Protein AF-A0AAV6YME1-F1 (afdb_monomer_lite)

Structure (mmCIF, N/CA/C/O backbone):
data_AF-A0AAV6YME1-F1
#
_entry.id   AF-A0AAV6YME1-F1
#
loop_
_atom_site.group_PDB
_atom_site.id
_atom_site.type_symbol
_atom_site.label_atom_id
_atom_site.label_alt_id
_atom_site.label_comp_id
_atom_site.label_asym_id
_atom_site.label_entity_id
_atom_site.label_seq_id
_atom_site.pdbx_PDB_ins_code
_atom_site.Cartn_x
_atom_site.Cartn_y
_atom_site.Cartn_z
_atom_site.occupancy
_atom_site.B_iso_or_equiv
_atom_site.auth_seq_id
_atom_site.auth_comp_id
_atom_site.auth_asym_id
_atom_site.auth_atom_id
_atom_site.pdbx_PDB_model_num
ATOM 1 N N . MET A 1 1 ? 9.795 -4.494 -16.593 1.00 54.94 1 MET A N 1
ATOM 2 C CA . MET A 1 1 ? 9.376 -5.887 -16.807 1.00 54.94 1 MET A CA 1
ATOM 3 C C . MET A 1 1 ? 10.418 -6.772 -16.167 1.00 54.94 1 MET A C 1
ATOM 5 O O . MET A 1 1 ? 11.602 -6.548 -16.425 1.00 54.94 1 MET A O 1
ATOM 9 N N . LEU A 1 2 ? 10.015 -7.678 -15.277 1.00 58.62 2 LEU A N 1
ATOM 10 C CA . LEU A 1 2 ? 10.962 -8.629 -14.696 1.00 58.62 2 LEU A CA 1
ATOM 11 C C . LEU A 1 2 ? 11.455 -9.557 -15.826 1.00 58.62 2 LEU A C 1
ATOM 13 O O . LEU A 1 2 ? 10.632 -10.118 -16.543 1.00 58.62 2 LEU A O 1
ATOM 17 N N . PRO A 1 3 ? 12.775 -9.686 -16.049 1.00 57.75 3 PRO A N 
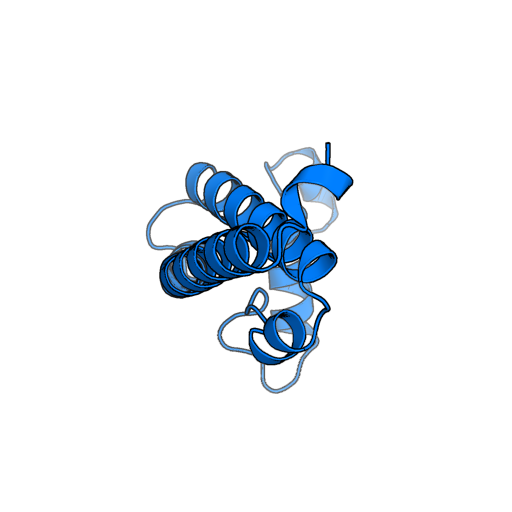1
ATOM 18 C CA . PRO A 1 3 ? 13.312 -10.351 -17.240 1.00 57.75 3 PRO A CA 1
ATOM 19 C C . PRO A 1 3 ? 13.063 -11.867 -17.262 1.00 57.75 3 PRO A C 1
ATOM 21 O O . PRO A 1 3 ? 12.932 -12.441 -18.339 1.00 57.75 3 PRO A O 1
ATOM 24 N N . SER A 1 4 ? 12.987 -12.516 -16.095 1.00 63.50 4 SER A N 1
ATOM 25 C CA . SER A 1 4 ? 12.629 -13.931 -15.933 1.00 63.50 4 SER A CA 1
ATOM 26 C C . SER A 1 4 ? 12.411 -14.261 -14.450 1.00 63.50 4 SER A C 1
ATOM 28 O O . SER A 1 4 ? 13.106 -13.722 -13.586 1.00 63.50 4 SER A O 1
ATOM 30 N N . TYR A 1 5 ? 11.508 -15.202 -14.157 1.00 60.59 5 TYR A N 1
ATOM 31 C CA . TYR A 1 5 ? 11.296 -15.782 -12.821 1.00 60.59 5 TYR A CA 1
ATOM 32 C C . TYR A 1 5 ? 12.562 -16.439 -12.240 1.00 60.59 5 TYR A C 1
ATOM 34 O O . TYR A 1 5 ? 12.703 -16.560 -11.028 1.00 60.59 5 TYR A O 1
ATOM 42 N N . THR A 1 6 ? 13.512 -16.834 -13.095 1.00 58.25 6 THR A N 1
ATOM 43 C CA . THR A 1 6 ? 14.785 -17.458 -12.691 1.00 58.25 6 THR A CA 1
ATOM 44 C C . THR A 1 6 ? 15.785 -16.489 -12.056 1.00 58.25 6 THR A C 1
ATOM 46 O O . THR A 1 6 ? 16.768 -16.940 -11.481 1.00 58.25 6 THR A O 1
ATOM 49 N N . GLU A 1 7 ? 15.566 -15.173 -12.151 1.00 59.22 7 GLU A N 1
ATOM 50 C CA . GLU A 1 7 ? 16.454 -14.149 -11.572 1.00 59.22 7 GLU A CA 1
ATOM 51 C C . GLU A 1 7 ? 15.914 -13.545 -10.264 1.00 59.22 7 GLU A C 1
ATOM 53 O O . GLU A 1 7 ? 16.491 -12.600 -9.729 1.00 59.22 7 GLU A O 1
ATOM 58 N N . TRP A 1 8 ? 14.795 -14.058 -9.745 1.00 63.72 8 TRP A N 1
ATOM 59 C CA . TRP A 1 8 ? 14.168 -13.524 -8.531 1.00 63.72 8 TRP A CA 1
ATOM 60 C C . TRP A 1 8 ? 14.976 -13.804 -7.260 1.00 63.72 8 TRP A C 1
ATOM 62 O O . TRP A 1 8 ? 14.874 -13.040 -6.311 1.00 63.72 8 TRP A O 1
ATOM 72 N N . ASP A 1 9 ? 15.791 -14.861 -7.254 1.00 58.31 9 ASP A N 1
ATOM 73 C CA . ASP A 1 9 ? 16.679 -15.213 -6.133 1.00 58.31 9 ASP A CA 1
ATOM 74 C C . ASP A 1 9 ? 17.948 -14.335 -6.093 1.00 58.31 9 ASP A C 1
ATOM 76 O O . ASP A 1 9 ? 18.556 -14.121 -5.050 1.00 58.31 9 ASP A O 1
ATOM 80 N N . THR A 1 10 ? 18.359 -13.779 -7.238 1.00 57.84 10 THR A N 1
ATOM 81 C CA . THR A 1 10 ? 19.618 -13.022 -7.372 1.00 57.84 10 THR A CA 1
ATOM 82 C C . THR A 1 10 ? 19.439 -11.504 -7.396 1.00 57.84 10 THR A C 1
ATOM 84 O O . THR A 1 10 ? 20.416 -10.772 -7.231 1.00 57.84 10 THR A O 1
ATOM 87 N N . LYS A 1 11 ? 18.212 -11.010 -7.581 1.00 61.69 11 LYS A N 1
ATOM 88 C CA . LYS A 1 11 ? 17.849 -9.586 -7.504 1.00 61.69 11 LYS A CA 1
ATOM 89 C C . LYS A 1 11 ? 16.981 -9.357 -6.263 1.00 61.69 11 LYS A C 1
ATOM 91 O O . LYS A 1 11 ? 16.245 -10.254 -5.878 1.00 61.69 11 LYS A O 1
ATOM 96 N N . ASP A 1 12 ? 17.031 -8.166 -5.657 1.00 72.12 12 ASP A N 1
ATOM 97 C CA . ASP A 1 12 ? 16.177 -7.773 -4.512 1.00 72.12 12 ASP A CA 1
ATOM 98 C C . ASP A 1 12 ? 14.703 -7.594 -4.952 1.00 72.12 12 ASP A C 1
ATOM 100 O O . ASP A 1 12 ? 14.132 -6.504 -4.944 1.00 72.12 12 ASP A O 1
ATOM 104 N N . VAL A 1 13 ? 14.095 -8.677 -5.449 1.00 78.94 13 VAL A N 1
ATOM 105 C CA . VAL A 1 13 ? 12.742 -8.713 -6.006 1.00 78.94 13 VAL A CA 1
ATOM 106 C C . VAL A 1 13 ? 11.762 -8.958 -4.868 1.00 78.94 13 VAL A C 1
ATOM 108 O O . VAL A 1 13 ? 11.442 -10.088 -4.509 1.00 78.94 13 VAL A O 1
ATOM 111 N N . GLY A 1 14 ? 11.250 -7.873 -4.293 1.00 85.50 14 GLY A N 1
ATOM 112 C CA . GLY A 1 14 ? 10.121 -7.950 -3.366 1.00 85.50 14 GLY A CA 1
ATOM 113 C C . GLY A 1 14 ? 8.817 -8.419 -4.029 1.00 85.50 14 GLY A C 1
ATOM 114 O O . GLY A 1 14 ? 8.609 -8.239 -5.229 1.00 85.50 14 GLY A O 1
ATOM 115 N N .
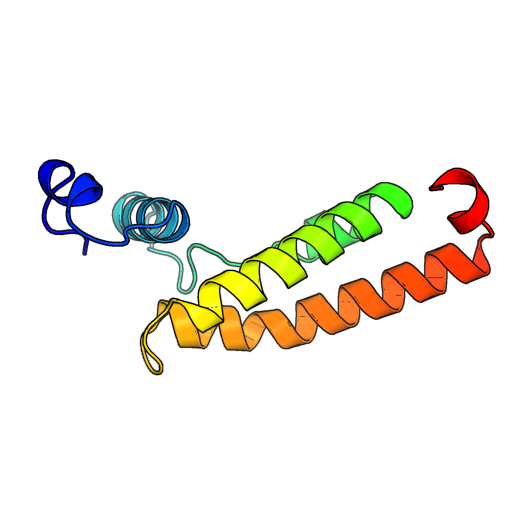 VAL A 1 15 ? 7.887 -8.950 -3.226 1.00 87.50 15 VAL A N 1
ATOM 116 C CA . VAL A 1 15 ? 6.554 -9.416 -3.675 1.00 87.50 15 VAL A CA 1
ATOM 117 C C . VAL A 1 15 ? 5.787 -8.335 -4.450 1.00 87.50 15 VAL A C 1
ATOM 119 O O . VAL A 1 15 ? 5.054 -8.640 -5.387 1.00 87.50 15 VAL A O 1
ATOM 122 N N . TRP A 1 16 ? 5.993 -7.062 -4.114 1.00 90.50 16 TRP A N 1
ATOM 123 C CA . TRP A 1 16 ? 5.382 -5.933 -4.818 1.00 90.50 16 TRP A CA 1
ATOM 124 C C . TRP A 1 16 ? 5.803 -5.826 -6.284 1.00 90.50 16 TRP A C 1
ATOM 126 O O . TRP A 1 16 ? 4.974 -5.457 -7.109 1.00 90.50 16 TRP A O 1
ATOM 136 N N . HIS A 1 17 ? 7.038 -6.195 -6.635 1.00 90.25 17 HIS A N 1
ATOM 137 C CA . HIS A 1 17 ? 7.479 -6.242 -8.029 1.00 90.25 17 HIS A CA 1
ATOM 138 C C . HIS A 1 17 ? 6.718 -7.300 -8.823 1.00 90.25 17 HIS A C 1
ATOM 140 O O . HIS A 1 17 ? 6.363 -7.069 -9.975 1.00 90.25 17 HIS A O 1
ATOM 146 N N . ILE A 1 18 ? 6.448 -8.447 -8.195 1.00 89.12 18 ILE A N 1
ATOM 147 C CA . ILE A 1 18 ? 5.697 -9.545 -8.808 1.00 89.12 18 ILE A CA 1
ATOM 148 C C . ILE A 1 18 ? 4.261 -9.097 -9.066 1.00 89.12 18 ILE A C 1
ATOM 150 O O . ILE A 1 18 ? 3.774 -9.215 -10.186 1.00 89.12 18 ILE A O 1
ATOM 154 N N . VAL A 1 19 ? 3.600 -8.536 -8.048 1.00 90.56 19 VAL A N 1
ATOM 155 C CA . VAL A 1 19 ? 2.234 -8.007 -8.182 1.00 90.56 19 VAL A CA 1
ATOM 156 C C . VAL A 1 19 ? 2.186 -6.934 -9.265 1.00 90.56 19 VAL A C 1
ATOM 158 O O . VAL A 1 19 ? 1.322 -6.988 -10.136 1.00 90.56 19 VAL A O 1
ATOM 161 N N . TRP A 1 20 ? 3.145 -6.005 -9.258 1.00 91.94 20 TRP A N 1
ATOM 162 C CA . TRP A 1 20 ? 3.250 -4.955 -10.263 1.00 91.94 20 TRP A CA 1
ATOM 163 C C . TRP A 1 20 ? 3.321 -5.518 -11.686 1.00 91.94 20 TRP A C 1
ATOM 165 O O . TRP A 1 20 ? 2.544 -5.110 -12.550 1.00 91.94 20 TRP A O 1
ATOM 175 N N . ASP A 1 21 ? 4.239 -6.453 -11.933 1.00 90.50 21 ASP A N 1
ATOM 176 C CA . ASP A 1 21 ? 4.497 -7.015 -13.261 1.00 90.50 21 ASP A CA 1
ATOM 177 C C . ASP A 1 21 ? 3.328 -7.881 -13.755 1.00 90.50 21 ASP A C 1
ATOM 179 O O . ASP A 1 21 ? 2.856 -7.701 -14.880 1.00 90.50 21 ASP A O 1
ATOM 183 N N . VAL A 1 22 ? 2.789 -8.749 -12.889 1.00 91.06 22 VAL A N 1
ATOM 184 C CA . VAL A 1 22 ? 1.652 -9.625 -13.209 1.00 91.06 22 VAL A CA 1
ATOM 185 C C . VAL A 1 22 ? 0.408 -8.804 -13.522 1.00 91.06 22 VAL A C 1
ATOM 187 O O . VAL A 1 22 ? -0.212 -9.006 -14.562 1.00 91.06 22 VAL A O 1
ATOM 190 N N . VAL A 1 23 ? 0.046 -7.844 -12.671 1.00 92.56 23 VAL A N 1
ATOM 191 C CA . VAL A 1 23 ? -1.150 -7.017 -12.888 1.00 92.56 23 VAL A CA 1
ATOM 192 C C . VAL A 1 23 ? -0.991 -6.143 -14.135 1.00 92.56 23 VAL A C 1
ATOM 194 O O . VAL A 1 23 ? -1.926 -6.048 -14.926 1.00 92.56 23 VAL A O 1
ATOM 197 N N . SER A 1 24 ? 0.193 -5.564 -14.365 1.00 91.38 24 SER A N 1
ATOM 198 C CA . SER A 1 24 ? 0.460 -4.767 -15.574 1.00 91.38 24 SER A CA 1
ATOM 199 C C . SER A 1 24 ? 0.367 -5.586 -16.864 1.00 91.38 24 SER A C 1
ATOM 201 O O . SER A 1 24 ? 0.048 -5.034 -17.913 1.00 91.38 24 SER A O 1
ATOM 203 N N . THR A 1 25 ? 0.667 -6.885 -16.803 1.00 90.44 25 THR A N 1
ATOM 204 C CA . THR A 1 25 ? 0.714 -7.764 -17.982 1.00 90.44 25 THR A CA 1
ATOM 205 C C . THR A 1 25 ? -0.613 -8.479 -18.230 1.00 90.44 25 THR A C 1
ATOM 207 O O . THR A 1 25 ? -1.008 -8.676 -19.377 1.00 90.44 25 THR A O 1
ATOM 210 N N . CYS A 1 26 ? -1.306 -8.887 -17.166 1.00 93.25 26 CYS A N 1
ATOM 211 C CA . CYS A 1 26 ? -2.491 -9.740 -17.253 1.00 93.25 26 CYS A CA 1
ATOM 212 C C . CYS A 1 26 ? -3.818 -8.968 -17.256 1.00 93.25 26 CYS A C 1
ATOM 214 O O . CYS A 1 26 ? -4.843 -9.551 -17.606 1.00 93.25 26 CYS A O 1
ATOM 216 N N . VAL A 1 27 ? -3.836 -7.687 -16.873 1.00 93.19 27 VAL A N 1
ATOM 217 C CA . VAL A 1 27 ? -5.056 -6.863 -16.869 1.00 93.19 27 VAL A CA 1
ATOM 218 C C . VAL A 1 27 ? -5.126 -6.021 -18.142 1.00 93.19 27 VAL A C 1
ATOM 220 O O . VAL A 1 27 ? -4.146 -5.391 -18.530 1.00 93.19 27 VAL A O 1
ATOM 223 N N . SER A 1 28 ? -6.298 -5.995 -18.791 1.00 91.69 28 SER A N 1
ATOM 224 C CA . SER A 1 28 ? -6.538 -5.208 -20.005 1.00 91.69 28 SER A CA 1
ATOM 225 C C . SER A 1 28 ? -7.753 -4.279 -19.841 1.00 91.69 28 SER A C 1
ATOM 227 O O . SER A 1 28 ? -8.863 -4.782 -19.647 1.00 91.69 28 SER A O 1
ATOM 229 N N . PRO A 1 29 ? -7.573 -2.945 -19.928 1.00 90.44 29 PRO A N 1
ATOM 230 C CA . PRO A 1 29 ? -6.291 -2.249 -20.089 1.00 90.44 29 PRO A CA 1
ATOM 231 C C . PRO A 1 29 ? -5.422 -2.330 -18.815 1.00 90.44 29 PRO A C 1
ATOM 233 O O . PRO A 1 29 ? -5.981 -2.387 -17.717 1.00 90.44 29 PRO A O 1
ATOM 236 N N . PRO A 1 30 ? -4.079 -2.290 -18.928 1.00 87.75 30 PRO A N 1
ATOM 237 C CA . PRO A 1 30 ? -3.206 -2.256 -17.759 1.00 87.75 30 PRO A CA 1
ATOM 238 C C . PRO A 1 30 ? -3.531 -1.056 -16.860 1.00 87.75 30 PRO A C 1
ATOM 240 O O . PRO A 1 30 ? -3.658 0.067 -17.365 1.00 87.75 30 PRO A O 1
ATOM 243 N N . PRO A 1 31 ? -3.665 -1.247 -15.537 1.00 91.81 31 PRO A N 1
ATOM 244 C CA . PRO A 1 31 ? -3.923 -0.138 -14.634 1.00 91.81 31 PRO A CA 1
ATOM 245 C C . PRO A 1 31 ? -2.695 0.771 -14.534 1.00 91.81 31 PRO A C 1
ATOM 247 O O . PRO A 1 31 ? -1.554 0.319 -14.613 1.00 91.81 31 PRO A O 1
ATOM 250 N N . ARG A 1 32 ? -2.928 2.066 -14.286 1.00 89.38 32 ARG A N 1
ATOM 251 C CA . ARG A 1 32 ? -1.850 3.047 -14.064 1.00 89.38 32 ARG A CA 1
ATOM 252 C C . ARG A 1 32 ? -0.982 2.677 -12.855 1.00 89.38 32 ARG A C 1
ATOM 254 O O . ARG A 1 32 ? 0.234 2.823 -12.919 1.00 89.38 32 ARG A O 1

====

Put down exactly the lines of the data above that run from its first line through the line bearing "ATOM 43 C CA", and no pictures.

Protein AF-A0AAV6YME1-F1 (afdb_monomer_lite)

Structure (mmCIF, N/CA/C/O backbone):
data_AF-A0AAV6YME1-F1
#
_entry.id   AF-A0AAV6YME1-F1
#
loop_
_atom_site.group_PDB
_atom_site.id
_atom_site.type_symbol
_atom_site.label_atom_id
_atom_site.label_alt_id
_atom_site.label_comp_id
_atom_site.label_asym_id
_atom_site.label_entity_id
_atom_site.label_seq_id
_atom_site.pdbx_PDB_ins_code
_atom_site.Cartn_x
_atom_site.Cartn_y
_atom_site.Cartn_z
_atom_site.occupancy
_atom_site.B_iso_or_equiv
_atom_site.auth_seq_id
_atom_site.auth_comp_id
_atom_site.auth_asym_id
_atom_site.auth_atom_id
_atom_site.pdbx_PDB_model_num
ATOM 1 N N . MET A 1 1 ? 9.795 -4.494 -16.593 1.00 54.94 1 MET A N 1
ATOM 2 C CA . MET A 1 1 ? 9.376 -5.887 -16.807 1.00 54.94 1 MET A CA 1
ATOM 3 C C . MET A 1 1 ? 10.418 -6.772 -16.167 1.00 54.94 1 MET A C 1
ATOM 5 O O . MET A 1 1 ? 11.602 -6.548 -16.425 1.00 54.94 1 MET A O 1
ATOM 9 N N . LEU A 1 2 ? 10.015 -7.678 -15.277 1.00 58.62 2 LEU A N 1
ATOM 10 C CA . LEU A 1 2 ? 10.962 -8.629 -14.696 1.00 58.62 2 LEU A CA 1
ATOM 11 C C . LEU A 1 2 ? 11.455 -9.557 -15.826 1.00 58.62 2 LEU A C 1
ATOM 13 O O . LEU A 1 2 ? 10.632 -10.118 -16.543 1.00 58.62 2 LEU A O 1
ATOM 17 N N . PRO A 1 3 ? 12.775 -9.686 -16.049 1.00 57.75 3 PRO A N 
1
ATOM 18 C CA . PRO A 1 3 ? 13.312 -10.351 -17.240 1.00 57.75 3 PRO A CA 1
ATOM 19 C C . PRO A 1 3 ? 13.063 -11.867 -17.262 1.00 57.75 3 PRO A C 1
ATOM 21 O O . PRO A 1 3 ? 12.932 -12.441 -18.339 1.00 57.75 3 PRO A O 1
ATOM 24 N N . SER A 1 4 ? 12.987 -12.516 -16.095 1.00 63.50 4 SER A N 1
ATOM 25 C CA . SER A 1 4 ? 12.629 -13.931 -15.933 1.00 63.50 4 SER A CA 1
ATOM 26 C C . SER A 1 4 ? 12.411 -14.261 -14.450 1.00 63.50 4 SER A C 1
ATOM 28 O O . SER A 1 4 ? 13.106 -13.722 -13.586 1.00 63.50 4 SER A O 1
ATOM 30 N N . TYR A 1 5 ? 11.508 -15.202 -14.157 1.00 60.59 5 TYR A N 1
ATOM 31 C CA . TYR A 1 5 ? 11.296 -15.782 -12.821 1.00 60.59 5 TYR A CA 1
ATOM 32 C C . TYR A 1 5 ? 12.562 -16.439 -12.240 1.00 60.59 5 TYR A C 1
ATOM 34 O O . TYR A 1 5 ? 12.703 -16.560 -11.028 1.00 60.59 5 TYR A O 1
ATOM 42 N N . THR A 1 6 ? 13.512 -16.834 -13.095 1.00 58.25 6 THR A N 1
ATOM 43 C CA . THR A 1 6 ? 14.785 -17.458 -12.691 1.00 58.25 6 THR A CA 1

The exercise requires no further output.